Closed 10 years ago.
I have absolutly no experience with regular expressions and I need some help setting up one to match a string with. This is for phone number validation. I need to make sure that a string a user inputs has only upper case letters A-Z, numbers 0-9, open/close parentheses[()], and hyphens(-). I also don't know what string method I need to use either match or string.
RegEx is explained poorly all over the web. I don't fault anyone for asking more general questions about it and this is different from the other post which is more do-it-form-me google-evasion than specific question. The characters you asked about:
[A-Z]
[0-9] or \d
\(
\)
-
/matchme/ is a regular expression literal. This is preferable to useing the RegExp constructor because you end up having to escape your escape backslashes which gets real ugly.
You can actually use regEx literals in a lot of string methods, like replace, split, etc.

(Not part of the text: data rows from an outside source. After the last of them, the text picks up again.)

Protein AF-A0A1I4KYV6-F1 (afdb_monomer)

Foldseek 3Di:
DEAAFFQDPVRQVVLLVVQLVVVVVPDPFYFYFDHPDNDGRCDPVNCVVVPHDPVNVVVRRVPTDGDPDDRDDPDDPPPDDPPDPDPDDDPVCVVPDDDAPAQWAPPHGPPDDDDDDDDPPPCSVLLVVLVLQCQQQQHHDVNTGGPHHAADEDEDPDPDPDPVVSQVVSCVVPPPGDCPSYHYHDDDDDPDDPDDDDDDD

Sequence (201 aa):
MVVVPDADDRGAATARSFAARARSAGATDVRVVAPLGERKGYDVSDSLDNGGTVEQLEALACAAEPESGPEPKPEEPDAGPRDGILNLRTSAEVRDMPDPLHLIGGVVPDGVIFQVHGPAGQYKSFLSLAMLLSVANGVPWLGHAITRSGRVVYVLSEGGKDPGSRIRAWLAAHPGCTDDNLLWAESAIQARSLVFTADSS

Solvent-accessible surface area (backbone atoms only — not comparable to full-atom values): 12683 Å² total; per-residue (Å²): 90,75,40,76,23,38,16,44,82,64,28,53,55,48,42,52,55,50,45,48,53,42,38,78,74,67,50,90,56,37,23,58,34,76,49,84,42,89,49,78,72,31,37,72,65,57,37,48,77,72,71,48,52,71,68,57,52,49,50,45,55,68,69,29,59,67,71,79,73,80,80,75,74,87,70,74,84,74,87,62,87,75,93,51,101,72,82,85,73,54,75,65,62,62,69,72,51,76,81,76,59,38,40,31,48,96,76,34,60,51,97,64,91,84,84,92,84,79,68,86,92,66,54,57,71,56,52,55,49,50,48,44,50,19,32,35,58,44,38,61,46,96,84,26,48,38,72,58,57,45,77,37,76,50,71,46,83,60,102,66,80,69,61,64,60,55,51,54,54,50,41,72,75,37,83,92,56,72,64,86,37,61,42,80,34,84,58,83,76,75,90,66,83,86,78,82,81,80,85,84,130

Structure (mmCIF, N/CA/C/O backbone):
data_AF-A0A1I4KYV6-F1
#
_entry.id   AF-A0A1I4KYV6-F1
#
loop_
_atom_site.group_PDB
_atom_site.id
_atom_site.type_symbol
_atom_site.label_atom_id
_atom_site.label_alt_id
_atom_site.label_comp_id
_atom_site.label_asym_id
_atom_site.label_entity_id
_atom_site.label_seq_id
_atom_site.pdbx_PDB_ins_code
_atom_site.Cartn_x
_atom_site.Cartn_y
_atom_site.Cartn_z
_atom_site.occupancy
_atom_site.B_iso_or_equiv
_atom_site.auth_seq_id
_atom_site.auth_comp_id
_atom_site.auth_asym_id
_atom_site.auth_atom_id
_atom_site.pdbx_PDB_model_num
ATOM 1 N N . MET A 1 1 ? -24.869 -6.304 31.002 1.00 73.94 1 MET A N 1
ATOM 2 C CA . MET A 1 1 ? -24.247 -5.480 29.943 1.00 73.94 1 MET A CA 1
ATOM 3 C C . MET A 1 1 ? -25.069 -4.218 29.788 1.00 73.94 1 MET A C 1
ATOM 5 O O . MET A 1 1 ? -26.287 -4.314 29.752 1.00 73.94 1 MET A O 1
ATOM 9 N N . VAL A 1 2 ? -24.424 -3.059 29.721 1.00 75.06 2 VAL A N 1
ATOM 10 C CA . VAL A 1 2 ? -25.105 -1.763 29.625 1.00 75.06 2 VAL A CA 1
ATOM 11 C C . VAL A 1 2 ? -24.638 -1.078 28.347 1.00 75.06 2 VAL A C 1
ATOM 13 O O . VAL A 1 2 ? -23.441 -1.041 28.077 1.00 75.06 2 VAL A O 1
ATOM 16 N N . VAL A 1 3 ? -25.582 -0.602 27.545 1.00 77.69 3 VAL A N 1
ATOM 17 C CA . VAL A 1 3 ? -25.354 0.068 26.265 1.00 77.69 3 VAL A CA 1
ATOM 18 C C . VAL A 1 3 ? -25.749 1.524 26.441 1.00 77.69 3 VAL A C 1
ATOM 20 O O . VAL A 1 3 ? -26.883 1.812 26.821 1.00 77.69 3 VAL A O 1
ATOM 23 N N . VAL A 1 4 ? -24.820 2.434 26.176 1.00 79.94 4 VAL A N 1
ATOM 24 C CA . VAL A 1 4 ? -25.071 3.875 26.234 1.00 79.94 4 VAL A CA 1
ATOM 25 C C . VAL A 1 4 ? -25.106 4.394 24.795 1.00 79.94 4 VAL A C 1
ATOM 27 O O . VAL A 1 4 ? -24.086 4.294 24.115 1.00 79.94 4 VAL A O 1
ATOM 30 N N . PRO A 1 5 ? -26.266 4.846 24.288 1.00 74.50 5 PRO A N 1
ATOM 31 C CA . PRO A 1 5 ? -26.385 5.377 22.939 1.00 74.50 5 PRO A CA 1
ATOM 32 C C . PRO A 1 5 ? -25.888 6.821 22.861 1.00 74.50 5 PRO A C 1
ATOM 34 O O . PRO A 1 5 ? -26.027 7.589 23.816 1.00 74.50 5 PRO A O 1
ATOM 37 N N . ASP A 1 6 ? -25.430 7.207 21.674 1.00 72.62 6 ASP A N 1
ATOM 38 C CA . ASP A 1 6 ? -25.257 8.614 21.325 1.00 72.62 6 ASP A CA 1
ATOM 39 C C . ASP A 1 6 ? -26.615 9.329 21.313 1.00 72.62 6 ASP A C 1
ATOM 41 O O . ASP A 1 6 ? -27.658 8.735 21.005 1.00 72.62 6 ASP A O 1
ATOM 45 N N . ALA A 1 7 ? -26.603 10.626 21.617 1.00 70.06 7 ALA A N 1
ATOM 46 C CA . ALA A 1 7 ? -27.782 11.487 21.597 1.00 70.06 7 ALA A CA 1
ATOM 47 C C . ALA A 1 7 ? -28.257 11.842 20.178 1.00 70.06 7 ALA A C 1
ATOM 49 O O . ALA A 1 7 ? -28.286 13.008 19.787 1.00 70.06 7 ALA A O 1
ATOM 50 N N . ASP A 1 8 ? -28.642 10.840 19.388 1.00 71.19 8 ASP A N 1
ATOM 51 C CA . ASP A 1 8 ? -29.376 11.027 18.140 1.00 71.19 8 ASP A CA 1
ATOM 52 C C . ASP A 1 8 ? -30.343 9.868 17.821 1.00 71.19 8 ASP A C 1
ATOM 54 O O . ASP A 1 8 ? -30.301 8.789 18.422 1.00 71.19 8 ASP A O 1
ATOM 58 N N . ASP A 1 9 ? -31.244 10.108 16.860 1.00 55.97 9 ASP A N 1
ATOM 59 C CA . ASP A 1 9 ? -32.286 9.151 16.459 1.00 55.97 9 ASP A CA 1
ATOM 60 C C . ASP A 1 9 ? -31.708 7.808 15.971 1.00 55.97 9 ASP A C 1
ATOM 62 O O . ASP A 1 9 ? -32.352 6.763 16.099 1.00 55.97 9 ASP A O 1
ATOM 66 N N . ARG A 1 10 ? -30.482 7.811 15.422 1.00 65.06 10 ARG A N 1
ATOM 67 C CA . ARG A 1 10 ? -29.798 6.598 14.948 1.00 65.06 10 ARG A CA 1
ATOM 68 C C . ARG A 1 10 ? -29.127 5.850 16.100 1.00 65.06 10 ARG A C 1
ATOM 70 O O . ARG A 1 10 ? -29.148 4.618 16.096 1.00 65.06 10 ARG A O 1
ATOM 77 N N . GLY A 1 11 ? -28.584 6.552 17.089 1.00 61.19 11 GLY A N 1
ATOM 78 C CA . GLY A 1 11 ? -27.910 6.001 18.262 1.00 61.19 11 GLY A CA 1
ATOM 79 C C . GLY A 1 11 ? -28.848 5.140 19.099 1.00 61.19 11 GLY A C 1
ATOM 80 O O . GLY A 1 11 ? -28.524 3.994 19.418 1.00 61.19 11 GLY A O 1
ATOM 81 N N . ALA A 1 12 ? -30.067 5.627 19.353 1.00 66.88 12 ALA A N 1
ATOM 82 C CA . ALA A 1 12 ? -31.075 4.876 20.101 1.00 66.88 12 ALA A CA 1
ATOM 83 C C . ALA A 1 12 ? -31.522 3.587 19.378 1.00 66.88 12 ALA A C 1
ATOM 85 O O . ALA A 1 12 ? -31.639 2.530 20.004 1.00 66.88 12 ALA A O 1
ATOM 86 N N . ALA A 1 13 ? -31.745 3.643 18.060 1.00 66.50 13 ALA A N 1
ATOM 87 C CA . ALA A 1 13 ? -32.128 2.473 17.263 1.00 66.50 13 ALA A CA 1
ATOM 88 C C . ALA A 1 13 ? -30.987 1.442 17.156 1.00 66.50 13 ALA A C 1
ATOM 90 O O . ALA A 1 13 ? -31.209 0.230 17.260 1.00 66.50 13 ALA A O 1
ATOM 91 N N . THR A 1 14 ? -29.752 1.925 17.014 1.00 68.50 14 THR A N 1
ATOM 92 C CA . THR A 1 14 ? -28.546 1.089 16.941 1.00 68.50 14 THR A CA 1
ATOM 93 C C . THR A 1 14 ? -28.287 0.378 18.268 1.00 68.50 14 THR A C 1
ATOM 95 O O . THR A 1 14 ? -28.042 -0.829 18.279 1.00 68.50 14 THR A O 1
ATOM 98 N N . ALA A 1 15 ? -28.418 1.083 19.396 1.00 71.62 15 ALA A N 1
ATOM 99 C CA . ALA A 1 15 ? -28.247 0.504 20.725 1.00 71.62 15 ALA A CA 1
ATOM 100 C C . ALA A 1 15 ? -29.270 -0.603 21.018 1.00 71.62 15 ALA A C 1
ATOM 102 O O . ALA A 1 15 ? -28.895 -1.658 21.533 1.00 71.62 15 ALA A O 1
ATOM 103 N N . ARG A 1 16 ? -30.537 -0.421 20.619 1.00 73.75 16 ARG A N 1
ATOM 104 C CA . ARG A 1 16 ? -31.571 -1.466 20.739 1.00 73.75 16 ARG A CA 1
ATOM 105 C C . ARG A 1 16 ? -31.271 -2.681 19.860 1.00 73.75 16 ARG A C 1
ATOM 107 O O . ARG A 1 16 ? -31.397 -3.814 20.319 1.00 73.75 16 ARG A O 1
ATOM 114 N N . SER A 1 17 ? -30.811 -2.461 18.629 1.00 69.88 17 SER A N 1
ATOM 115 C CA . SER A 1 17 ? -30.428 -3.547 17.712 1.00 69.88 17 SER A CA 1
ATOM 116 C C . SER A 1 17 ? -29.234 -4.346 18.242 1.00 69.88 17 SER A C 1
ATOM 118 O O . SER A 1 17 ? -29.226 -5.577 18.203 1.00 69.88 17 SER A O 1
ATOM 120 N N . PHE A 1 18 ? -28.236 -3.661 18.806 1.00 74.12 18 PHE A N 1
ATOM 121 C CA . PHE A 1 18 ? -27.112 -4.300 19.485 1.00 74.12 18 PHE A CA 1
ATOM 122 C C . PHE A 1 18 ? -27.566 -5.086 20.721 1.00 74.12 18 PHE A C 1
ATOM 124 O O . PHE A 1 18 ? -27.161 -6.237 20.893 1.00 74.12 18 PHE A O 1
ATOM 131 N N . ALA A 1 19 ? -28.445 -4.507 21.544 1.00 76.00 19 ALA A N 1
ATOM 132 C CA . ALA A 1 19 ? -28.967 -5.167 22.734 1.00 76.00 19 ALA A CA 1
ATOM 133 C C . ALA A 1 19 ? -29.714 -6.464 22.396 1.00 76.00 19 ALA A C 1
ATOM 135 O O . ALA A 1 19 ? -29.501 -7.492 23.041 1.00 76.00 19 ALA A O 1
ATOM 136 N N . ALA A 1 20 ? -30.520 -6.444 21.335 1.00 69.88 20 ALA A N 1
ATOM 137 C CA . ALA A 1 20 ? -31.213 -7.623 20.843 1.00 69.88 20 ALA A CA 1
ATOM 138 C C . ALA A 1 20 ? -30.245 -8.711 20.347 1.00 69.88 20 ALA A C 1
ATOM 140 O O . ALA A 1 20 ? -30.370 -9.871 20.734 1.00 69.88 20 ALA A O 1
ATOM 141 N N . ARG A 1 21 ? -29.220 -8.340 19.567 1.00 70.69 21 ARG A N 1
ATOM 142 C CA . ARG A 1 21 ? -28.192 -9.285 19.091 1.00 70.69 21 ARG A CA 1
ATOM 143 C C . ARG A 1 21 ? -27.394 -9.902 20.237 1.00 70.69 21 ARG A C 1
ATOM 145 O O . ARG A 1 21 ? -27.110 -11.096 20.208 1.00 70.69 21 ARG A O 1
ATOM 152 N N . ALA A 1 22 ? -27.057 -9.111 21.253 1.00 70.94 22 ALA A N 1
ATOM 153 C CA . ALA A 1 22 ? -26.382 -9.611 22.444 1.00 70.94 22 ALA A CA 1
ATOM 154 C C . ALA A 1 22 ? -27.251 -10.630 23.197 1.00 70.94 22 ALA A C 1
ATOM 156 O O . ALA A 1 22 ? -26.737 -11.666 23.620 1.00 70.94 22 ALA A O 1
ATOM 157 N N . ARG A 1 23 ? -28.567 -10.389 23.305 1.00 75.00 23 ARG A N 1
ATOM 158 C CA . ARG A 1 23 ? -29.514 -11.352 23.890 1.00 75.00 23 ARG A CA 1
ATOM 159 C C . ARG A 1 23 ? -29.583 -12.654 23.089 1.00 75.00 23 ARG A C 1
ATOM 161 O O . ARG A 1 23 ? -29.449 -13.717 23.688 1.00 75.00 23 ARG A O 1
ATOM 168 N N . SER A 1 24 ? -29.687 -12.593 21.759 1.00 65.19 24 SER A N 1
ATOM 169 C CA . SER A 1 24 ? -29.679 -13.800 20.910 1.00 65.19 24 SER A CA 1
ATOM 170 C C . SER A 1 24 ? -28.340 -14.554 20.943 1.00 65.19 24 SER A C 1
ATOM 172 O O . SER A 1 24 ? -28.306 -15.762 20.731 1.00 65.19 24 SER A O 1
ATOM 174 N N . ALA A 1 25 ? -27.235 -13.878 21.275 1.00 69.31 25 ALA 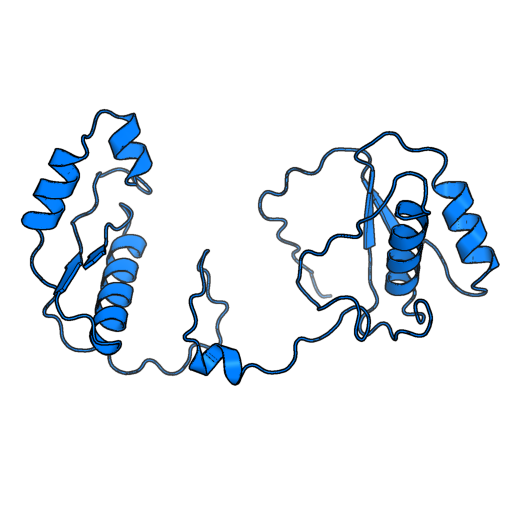A N 1
ATOM 175 C CA . ALA A 1 25 ? -25.933 -14.503 21.525 1.00 69.31 25 ALA A CA 1
ATOM 176 C C . ALA A 1 25 ? -25.787 -15.107 22.942 1.00 69.31 25 ALA A C 1
ATOM 178 O O . ALA A 1 25 ? -24.726 -15.635 23.273 1.00 69.31 25 ALA A O 1
ATOM 179 N N . GLY A 1 26 ? -26.830 -15.039 23.779 1.00 72.50 26 GLY A N 1
ATOM 180 C CA . GLY A 1 26 ? -26.866 -15.629 25.120 1.00 72.50 26 GLY A CA 1
ATOM 181 C C . GLY A 1 26 ? -26.654 -14.647 26.277 1.00 72.50 26 GLY A C 1
ATOM 182 O O . GLY A 1 26 ? -26.533 -15.087 27.421 1.00 72.50 26 GLY A O 1
ATOM 183 N N . ALA A 1 27 ? -26.610 -13.331 26.033 1.00 72.88 27 ALA A N 1
ATOM 184 C CA . ALA A 1 27 ? -26.543 -12.351 27.117 1.00 72.88 27 ALA A CA 1
ATOM 185 C C . ALA A 1 27 ? -27.884 -12.276 27.868 1.00 72.88 27 ALA A C 1
ATOM 187 O O . ALA A 1 27 ? -28.926 -11.983 27.285 1.00 72.88 27 ALA A O 1
ATOM 188 N N . THR A 1 28 ? -27.854 -12.514 29.179 1.00 73.38 28 THR A N 1
ATOM 189 C CA . THR A 1 28 ? -29.063 -12.615 30.016 1.00 73.38 28 THR A CA 1
ATOM 190 C C . THR A 1 28 ? -29.511 -11.294 30.642 1.00 73.38 28 THR A C 1
ATOM 192 O O . THR A 1 28 ? -30.671 -11.173 31.018 1.00 73.38 28 THR A O 1
ATOM 195 N N . ASP A 1 29 ? -28.617 -10.309 30.762 1.00 75.50 29 ASP A N 1
ATOM 196 C CA . ASP A 1 29 ? -28.914 -8.978 31.313 1.00 75.50 29 ASP A CA 1
ATOM 197 C C . ASP A 1 29 ? -28.306 -7.915 30.393 1.00 75.50 29 ASP A C 1
ATOM 199 O O . ASP A 1 29 ? -27.091 -7.686 30.408 1.00 75.50 29 ASP A O 1
ATOM 203 N N . VAL A 1 30 ? -29.136 -7.313 29.539 1.00 77.94 30 VAL A N 1
ATOM 204 C CA . VAL A 1 30 ? -28.747 -6.233 28.627 1.00 77.94 30 VAL A CA 1
ATOM 205 C C . VAL A 1 30 ? -29.667 -5.041 28.850 1.00 77.94 30 VAL A C 1
ATOM 207 O O . VAL A 1 30 ? -30.885 -5.182 28.783 1.00 77.94 30 VAL A O 1
ATOM 210 N N . ARG A 1 31 ? -29.082 -3.874 29.116 1.00 80.38 31 ARG A N 1
ATOM 211 C CA . ARG A 1 31 ? -29.794 -2.632 29.436 1.00 80.38 31 ARG A CA 1
ATOM 212 C C . ARG A 1 31 ? -29.348 -1.539 28.482 1.00 80.38 31 ARG A C 1
ATOM 214 O O . ARG A 1 31 ? -28.150 -1.418 28.233 1.00 80.38 31 ARG A O 1
ATOM 221 N N . VAL A 1 32 ? -30.283 -0.752 27.967 1.00 78.81 32 VAL A N 1
ATOM 222 C CA . VAL A 1 32 ? -29.984 0.422 27.139 1.00 78.81 32 VAL A CA 1
ATOM 223 C C . VAL A 1 32 ? -30.329 1.661 27.955 1.00 78.81 32 VAL A C 1
ATOM 225 O O . VAL A 1 32 ? -31.465 1.825 28.393 1.00 78.81 32 VAL A O 1
ATOM 228 N N . VAL A 1 33 ? -29.337 2.510 28.201 1.00 82.19 33 VAL A N 1
ATOM 229 C CA . VAL A 1 33 ? -29.520 3.763 28.943 1.00 82.19 33 VAL A CA 1
ATOM 230 C C . VAL A 1 33 ? -30.110 4.815 28.002 1.00 82.19 33 VAL A C 1
ATOM 232 O O . VAL A 1 33 ? -29.878 4.774 26.794 1.00 82.19 33 VAL A O 1
ATOM 235 N N . ALA A 1 34 ? -30.883 5.762 28.534 1.00 74.06 34 ALA A N 1
ATOM 236 C CA . ALA A 1 34 ? -31.271 6.940 27.764 1.00 74.06 34 ALA A CA 1
ATOM 237 C C . ALA A 1 34 ? -30.023 7.746 27.334 1.00 74.06 34 ALA A C 1
ATOM 239 O O . ALA A 1 34 ? -29.004 7.701 28.029 1.00 74.06 34 ALA A O 1
ATOM 240 N N . PRO A 1 35 ? -30.077 8.492 26.219 1.00 74.94 35 PRO A N 1
ATOM 241 C CA . PRO A 1 35 ? -28.957 9.330 25.814 1.00 74.94 35 PRO A CA 1
ATOM 242 C C . PRO A 1 35 ? -28.558 10.342 26.896 1.00 74.94 35 PRO A C 1
ATOM 244 O O . PRO A 1 35 ? -29.416 10.914 27.568 1.00 74.94 35 PRO A O 1
ATOM 247 N N . LEU A 1 36 ? -27.251 10.574 27.048 1.00 74.00 36 LEU A N 1
ATOM 248 C CA . LEU A 1 36 ? -26.672 11.376 28.139 1.00 74.00 36 LEU A CA 1
ATOM 249 C C . LEU A 1 36 ? -26.781 12.898 27.943 1.00 74.00 36 LEU A C 1
ATOM 251 O O . LEU A 1 36 ? -26.338 13.663 28.797 1.00 74.00 36 LEU A O 1
ATOM 255 N N . GLY A 1 37 ? -27.360 13.352 26.834 1.00 67.12 37 GLY A N 1
ATOM 256 C CA . GLY A 1 37 ? -27.524 14.767 26.528 1.00 67.12 37 GLY A CA 1
ATOM 257 C C . GLY A 1 37 ? -28.583 15.008 25.460 1.00 67.12 37 GLY A C 1
ATOM 258 O O . GLY A 1 37 ? -29.018 14.093 24.770 1.00 67.12 37 GLY A O 1
ATOM 259 N N . GLU A 1 38 ? -29.002 16.264 25.322 1.00 67.69 38 GLU A N 1
ATOM 260 C CA . GLU A 1 38 ? -29.987 16.687 24.313 1.00 67.69 38 GLU A CA 1
ATOM 261 C C . GLU A 1 38 ? -29.324 17.162 23.010 1.00 67.69 38 GLU A C 1
ATOM 263 O O . GLU A 1 38 ? -29.978 17.349 21.983 1.00 67.69 38 GLU A O 1
ATOM 268 N N . ARG A 1 39 ? -28.003 17.385 23.041 1.00 72.25 39 ARG A N 1
ATOM 269 C CA . ARG A 1 39 ? -27.239 17.829 21.878 1.00 72.25 39 ARG A CA 1
ATOM 270 C C . ARG A 1 39 ? -26.939 16.640 20.971 1.00 72.25 39 ARG A C 1
ATOM 272 O O . ARG A 1 39 ? -26.388 15.640 21.412 1.00 72.25 39 ARG A O 1
ATOM 279 N N . LYS A 1 40 ? -27.202 16.807 19.674 1.00 70.81 40 LYS A N 1
ATOM 280 C CA . LYS A 1 40 ? -26.864 15.811 18.652 1.00 70.81 40 LYS A CA 1
ATOM 281 C C . LYS A 1 40 ? -25.385 15.411 18.717 1.00 70.81 40 LYS A C 1
ATOM 283 O O . LYS A 1 40 ? -24.521 16.279 18.580 1.00 70.81 40 LYS A O 1
ATOM 288 N N . GLY A 1 41 ? -25.133 14.111 18.862 1.00 67.06 41 GLY A N 1
ATOM 289 C CA . GLY A 1 41 ? -23.789 13.529 18.930 1.00 67.06 41 GLY A CA 1
ATOM 290 C C . GLY A 1 41 ? -23.097 13.664 20.288 1.00 67.06 41 GLY A C 1
ATOM 291 O O . GLY A 1 41 ? -21.900 13.426 20.350 1.00 67.06 41 GLY A O 1
ATOM 292 N N . TYR A 1 42 ? -23.821 14.066 21.339 1.00 74.56 42 TYR A N 1
ATOM 293 C CA . TYR A 1 42 ? -23.301 14.074 22.705 1.00 74.56 42 TYR A CA 1
ATOM 294 C C . TYR A 1 42 ? -23.134 12.639 23.212 1.00 74.56 42 TYR A C 1
ATOM 296 O O . TYR A 1 42 ? -24.094 11.859 23.170 1.00 74.56 42 TYR A O 1
ATOM 304 N N . ASP A 1 43 ? -21.933 12.311 23.683 1.00 78.88 43 ASP A N 1
ATOM 305 C CA . ASP A 1 43 ? -21.541 10.963 24.097 1.00 78.88 43 ASP A CA 1
ATOM 306 C C . ASP A 1 43 ? -21.033 10.903 25.557 1.00 78.88 43 ASP A C 1
ATOM 308 O O . ASP A 1 43 ? -21.141 11.853 26.340 1.00 78.88 43 ASP A O 1
ATOM 312 N N . VAL A 1 44 ? -20.511 9.740 25.961 1.00 79.88 44 VAL A N 1
ATOM 313 C CA . VAL A 1 44 ? -19.952 9.523 27.309 1.00 79.88 44 VAL A CA 1
ATOM 314 C C . VAL A 1 44 ? -18.728 10.406 27.562 1.00 79.88 44 VAL A C 1
ATOM 316 O O . VAL A 1 44 ? -18.550 10.889 28.680 1.00 79.88 44 VAL A O 1
ATOM 319 N N . SER A 1 45 ? -17.888 10.617 26.549 1.00 75.94 45 SER A N 1
ATOM 320 C CA . SER A 1 45 ? -16.689 11.445 26.663 1.00 75.94 45 SER A CA 1
ATOM 321 C C . SER A 1 45 ? -17.066 12.905 26.887 1.00 75.94 45 SER A C 1
ATOM 323 O O . SER A 1 45 ? -16.581 13.507 27.843 1.00 75.94 45 SER A O 1
ATOM 325 N N . ASP A 1 46 ? -18.023 13.424 26.115 1.00 80.12 46 ASP A N 1
ATOM 326 C CA . ASP A 1 46 ? -18.579 14.761 26.318 1.00 80.12 46 ASP A CA 1
ATOM 327 C C . ASP A 1 46 ? -19.182 14.910 27.723 1.00 80.12 46 ASP A C 1
ATOM 329 O O . ASP A 1 46 ? -19.010 15.941 28.376 1.00 80.12 46 ASP A O 1
ATOM 333 N N . SER A 1 47 ? -19.870 13.878 28.223 1.00 79.44 47 SER A N 1
ATOM 334 C CA . SER A 1 47 ? -20.422 13.891 29.578 1.00 79.44 47 SER A CA 1
ATOM 335 C C . SER A 1 47 ? -19.338 14.018 30.646 1.00 79.44 47 SER A C 1
ATOM 337 O O . SER A 1 47 ? -19.502 14.816 31.566 1.00 79.44 47 SER A O 1
ATOM 339 N N . LEU A 1 48 ? -18.251 13.252 30.548 1.00 81.69 48 LEU A N 1
ATOM 340 C CA . LEU A 1 48 ? -17.160 13.282 31.527 1.00 81.69 48 LEU A CA 1
ATOM 341 C C . LEU A 1 48 ? -16.377 14.602 31.464 1.00 81.69 48 LEU A C 1
ATOM 343 O O . LEU A 1 48 ? -16.055 15.179 32.504 1.00 81.69 48 LEU A O 1
ATOM 347 N N . ASP A 1 49 ? -16.146 15.125 30.259 1.00 83.12 49 ASP A N 1
ATOM 348 C CA . ASP A 1 49 ? -15.432 16.388 30.045 1.00 83.12 49 ASP A CA 1
ATOM 349 C C . ASP A 1 49 ? -16.224 17.606 30.554 1.00 83.12 49 ASP A C 1
ATOM 351 O O . ASP A 1 49 ? -15.636 18.605 30.974 1.00 83.12 49 ASP A O 1
ATOM 355 N N . ASN A 1 50 ? -17.558 17.517 30.586 1.00 80.31 50 ASN A N 1
ATOM 356 C CA . ASN A 1 50 ? -18.445 18.562 31.111 1.00 80.31 50 ASN A CA 1
ATOM 357 C C . ASN A 1 50 ? -18.845 18.356 32.586 1.00 80.31 50 ASN A C 1
ATOM 359 O O . ASN A 1 50 ? -19.812 18.955 33.060 1.00 80.31 50 ASN A O 1
ATOM 363 N N . GLY A 1 51 ? -18.092 17.542 33.333 1.00 81.50 51 GLY A N 1
ATOM 364 C CA . GLY A 1 51 ? -18.267 17.372 34.779 1.00 81.50 51 GLY A CA 1
ATOM 365 C C . GLY A 1 51 ? -19.301 16.322 35.190 1.00 81.50 51 GLY A C 1
ATOM 366 O O . GLY A 1 51 ? -19.662 16.258 36.366 1.00 81.50 51 GLY A O 1
ATOM 367 N N . GLY A 1 52 ? -19.770 15.495 34.255 1.00 82.44 52 GLY A N 1
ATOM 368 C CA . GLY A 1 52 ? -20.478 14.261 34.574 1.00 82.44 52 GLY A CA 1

Without special characters following, any non-special character is about matching one character at that position in a string. Stuff in [] is a class and can match more than one KIND of character but only the character at that positions following the last position matched. You might [.- ] useful for identifying non-number characters for telephone numbers. You can also express ranges in character classes, e.g. [a-hA-H] or [4-9]
But one str position at a time goes out the window when you start using the follow-up characters:
? - one or none
* - 0 or many
+ - 1 or more
Avoid the . wildcard character. It is inefficient. For some reason that I suspect goes down all the way to implementation in assembly for efficiency's sake, it checks against every single possibility rather than the 1-2 teletype whitespace characters it actually doesn't represent and there is no honest use for on a computer. More importantly, the better-performing alternative is much more powerful and helpful. Negating character classes are much faster. [^<]* represents 0 or more positions of anything that is NOT a < character.
Very handy stuff for XML/SGML-style parsing which in spite of what many on Stack have said, is perfectly feasible with regEx, which is no longer technically confined to "regular" languages. You have to be aware of what your looking with something that allows as much sloppiness as somebody else's HTML but that's just a 'duh' in my book.
Crockford warns against negating character classes in JSlint. Crockford is painfully wrong on that count. They are not only much more efficient, they also make it much easier to think through how to tokenize stuff. If there is a security risk, you can set explicit limits to the number of characters matched with {} brackets, e.g. p{2,5} - which matches two to five p chars or {5} for exactly 5 or {,5} for up to 5 or {5,} at least 5 (I think - test those last two)
Other random stuff you should look up:
(ph|f) - ph or f - helpful for finding phish and fish (when a class won't do, basically)
^ - represents beginning of a string - think of as a condition for the next character more than a character itself. Yes, it also negates character classes.
$ - represents end of a string - same caveat as above but on the previous character.
\ - used to escape special symbols. Note: a lot of special symbols that have no meaning in character classes require no \ inside []
\s\w\d - These represent commonly used sets of characters. The first is pretty much all whitespace (js-style escapes typically have regEx equivalents) followed by w for word characters (class equivalent [a-zA-Z0-9_]) and d for digits [0-9]. Capitalize any of these for the exact opposite.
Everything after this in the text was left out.